When discussing his youthful appearance despite his advancing age, D'Souza emphasizes that he avoids acknowledging his age, believing that one's mindset plays a crucial role. According to D'Souza, once an individual perceives themselves as old, they have already surrendered. He asserts that he never used wigs while portraying lead roles as a hero, even when his hair turned grey. D'Souza points out that English actors with limited hair are still cast in heroic roles, supporting his choice. The only instances D'Souza wore wigs were when a character necessitated it, particularly in dual roles. Additionally, he expressed an interest in becoming a teacher if he had not achieved success as a tiatrist. D'Souza also finds joy in being classified as a senior citizen after turning 60, citing government benefits and programs as contributing factors.
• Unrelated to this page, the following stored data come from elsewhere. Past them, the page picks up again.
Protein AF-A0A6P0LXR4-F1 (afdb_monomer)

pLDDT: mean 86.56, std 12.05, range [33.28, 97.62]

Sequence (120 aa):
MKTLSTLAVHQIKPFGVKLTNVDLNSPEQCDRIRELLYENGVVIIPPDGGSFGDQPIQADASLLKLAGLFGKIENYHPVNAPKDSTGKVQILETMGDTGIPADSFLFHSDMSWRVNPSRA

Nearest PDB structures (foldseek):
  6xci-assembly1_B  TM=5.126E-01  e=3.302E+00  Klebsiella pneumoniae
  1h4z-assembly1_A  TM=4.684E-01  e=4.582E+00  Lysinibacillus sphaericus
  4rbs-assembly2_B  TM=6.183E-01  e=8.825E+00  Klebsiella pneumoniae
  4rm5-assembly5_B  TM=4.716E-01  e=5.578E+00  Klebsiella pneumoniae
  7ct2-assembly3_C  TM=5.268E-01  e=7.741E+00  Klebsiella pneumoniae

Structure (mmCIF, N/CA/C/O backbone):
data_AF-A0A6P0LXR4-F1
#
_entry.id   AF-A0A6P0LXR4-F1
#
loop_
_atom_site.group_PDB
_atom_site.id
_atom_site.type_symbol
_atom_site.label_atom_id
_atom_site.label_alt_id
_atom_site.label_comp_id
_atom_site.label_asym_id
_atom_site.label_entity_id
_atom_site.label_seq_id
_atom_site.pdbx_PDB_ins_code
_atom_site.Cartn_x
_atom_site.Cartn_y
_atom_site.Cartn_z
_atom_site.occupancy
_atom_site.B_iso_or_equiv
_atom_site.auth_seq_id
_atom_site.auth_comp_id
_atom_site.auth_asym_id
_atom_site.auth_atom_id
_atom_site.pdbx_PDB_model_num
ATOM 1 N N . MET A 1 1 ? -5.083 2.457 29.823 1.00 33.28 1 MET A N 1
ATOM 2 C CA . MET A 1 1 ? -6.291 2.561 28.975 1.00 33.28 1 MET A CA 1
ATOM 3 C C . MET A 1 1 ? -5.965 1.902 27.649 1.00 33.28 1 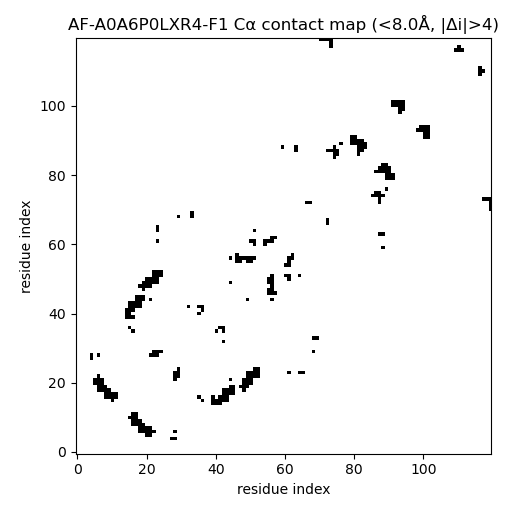MET A C 1
ATOM 5 O O . MET A 1 1 ? -4.984 2.303 27.046 1.00 33.28 1 MET A O 1
ATOM 9 N N . LYS A 1 2 ? -6.696 0.858 27.240 1.0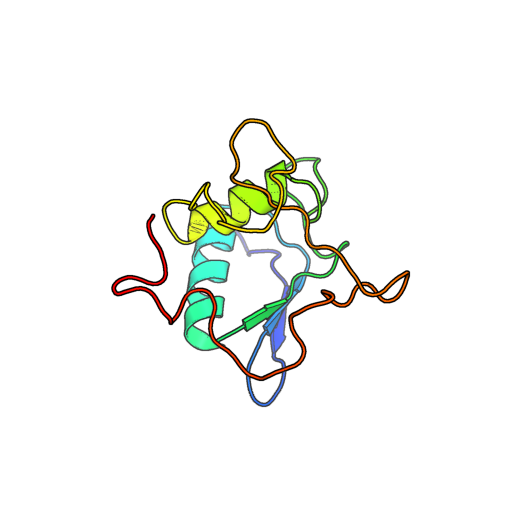0 38.31 2 LYS A N 1
ATOM 10 C CA . LYS A 1 2 ? -6.569 0.306 25.885 1.00 38.31 2 LYS A CA 1
ATOM 11 C C . LYS A 1 2 ? -7.285 1.2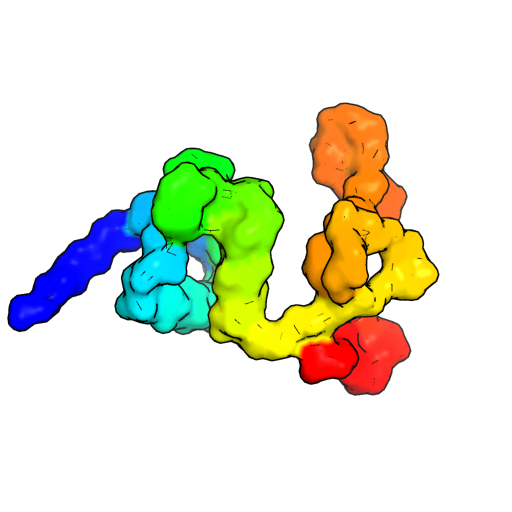77 24.954 1.00 38.31 2 LYS A C 1
ATOM 13 O O . LYS A 1 2 ? -8.504 1.394 25.044 1.00 38.31 2 LYS A O 1
ATOM 18 N N . THR A 1 3 ? -6.542 2.019 24.148 1.00 47.31 3 THR A N 1
ATOM 19 C CA . THR A 1 3 ? -7.095 2.819 23.056 1.00 47.31 3 THR A CA 1
ATOM 20 C C . THR A 1 3 ? -7.841 1.845 22.147 1.00 47.31 3 THR A C 1
ATOM 22 O O . THR A 1 3 ? -7.235 0.972 21.529 1.00 47.31 3 THR A O 1
ATOM 25 N N . LEU A 1 4 ? -9.175 1.900 22.165 1.00 52.38 4 LEU A N 1
ATOM 26 C CA . LEU A 1 4 ? -10.007 1.164 21.220 1.00 52.38 4 LEU A CA 1
ATOM 27 C C . LEU A 1 4 ? -9.684 1.739 19.846 1.00 52.38 4 LEU A C 1
ATOM 29 O O . LEU A 1 4 ? -10.097 2.851 19.527 1.00 52.38 4 LEU A O 1
ATOM 33 N N . SER A 1 5 ? -8.868 1.012 19.089 1.00 62.38 5 SER A N 1
ATOM 34 C CA . SER A 1 5 ? -8.560 1.346 17.707 1.00 62.38 5 SER A CA 1
ATOM 35 C C . SER A 1 5 ? -9.874 1.522 16.947 1.00 62.38 5 SER A C 1
ATOM 37 O O . SER A 1 5 ? -10.695 0.607 16.898 1.00 62.38 5 SER A O 1
ATOM 39 N N . THR A 1 6 ? -10.093 2.716 16.398 1.00 85.00 6 THR A N 1
ATOM 40 C CA . THR A 1 6 ? -11.247 3.053 15.550 1.00 85.00 6 THR A CA 1
ATOM 41 C C . THR A 1 6 ? -11.164 2.413 14.164 1.00 85.00 6 THR A C 1
ATOM 43 O O . THR A 1 6 ? -12.116 2.530 13.390 1.00 85.00 6 THR A O 1
ATOM 46 N N . LEU A 1 7 ? -10.052 1.731 13.865 1.00 94.06 7 LEU A N 1
ATOM 47 C CA . LEU A 1 7 ? -9.818 0.990 12.635 1.00 94.06 7 LEU A CA 1
ATOM 48 C C . LEU A 1 7 ? -10.925 -0.043 12.416 1.00 94.06 7 LEU A C 1
ATOM 50 O O . LEU A 1 7 ? -11.058 -1.008 13.173 1.00 94.06 7 LEU A O 1
ATOM 54 N N . ALA A 1 8 ? -11.691 0.130 11.345 1.00 95.38 8 ALA A N 1
ATOM 55 C CA . ALA A 1 8 ? -12.688 -0.841 10.931 1.00 95.38 8 ALA A CA 1
ATOM 56 C C . ALA A 1 8 ? -12.074 -1.816 9.923 1.00 95.38 8 ALA A C 1
ATOM 58 O O . ALA A 1 8 ? -11.433 -1.409 8.954 1.00 95.38 8 ALA A O 1
ATOM 59 N N . VAL A 1 9 ? -12.279 -3.111 10.162 1.00 96.06 9 VAL A N 1
ATOM 60 C CA . VAL A 1 9 ? -11.674 -4.207 9.398 1.00 96.06 9 VAL A CA 1
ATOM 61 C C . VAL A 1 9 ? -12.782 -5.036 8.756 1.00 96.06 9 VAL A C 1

D'Souza obtained a Bachelor of Arts and a Bachelor of Education degrees after completing his studies primarily in Bombay during his early years. He attended St. Xavier's School in Bombay where he had classmates such as Jalal Agha, Arup Ganguly (son of Ashok Kumar), and Vijay Sippy, brother of Ramesh Sippy (known for Sholay), who recognized his talents in dramatics, elocution, and debates. His sister Carmen is a former Konkani singer and actress. D'Souza is married to Margaret, a homemaker, and they have three children together: two sons named Luis and Clint, and a daughter named Jennifer. As of 2018, he resides in Olaulim village, his ancestral home. D'Souza also served as the godfather to Clarence, son of Konkani actor C. Alvares.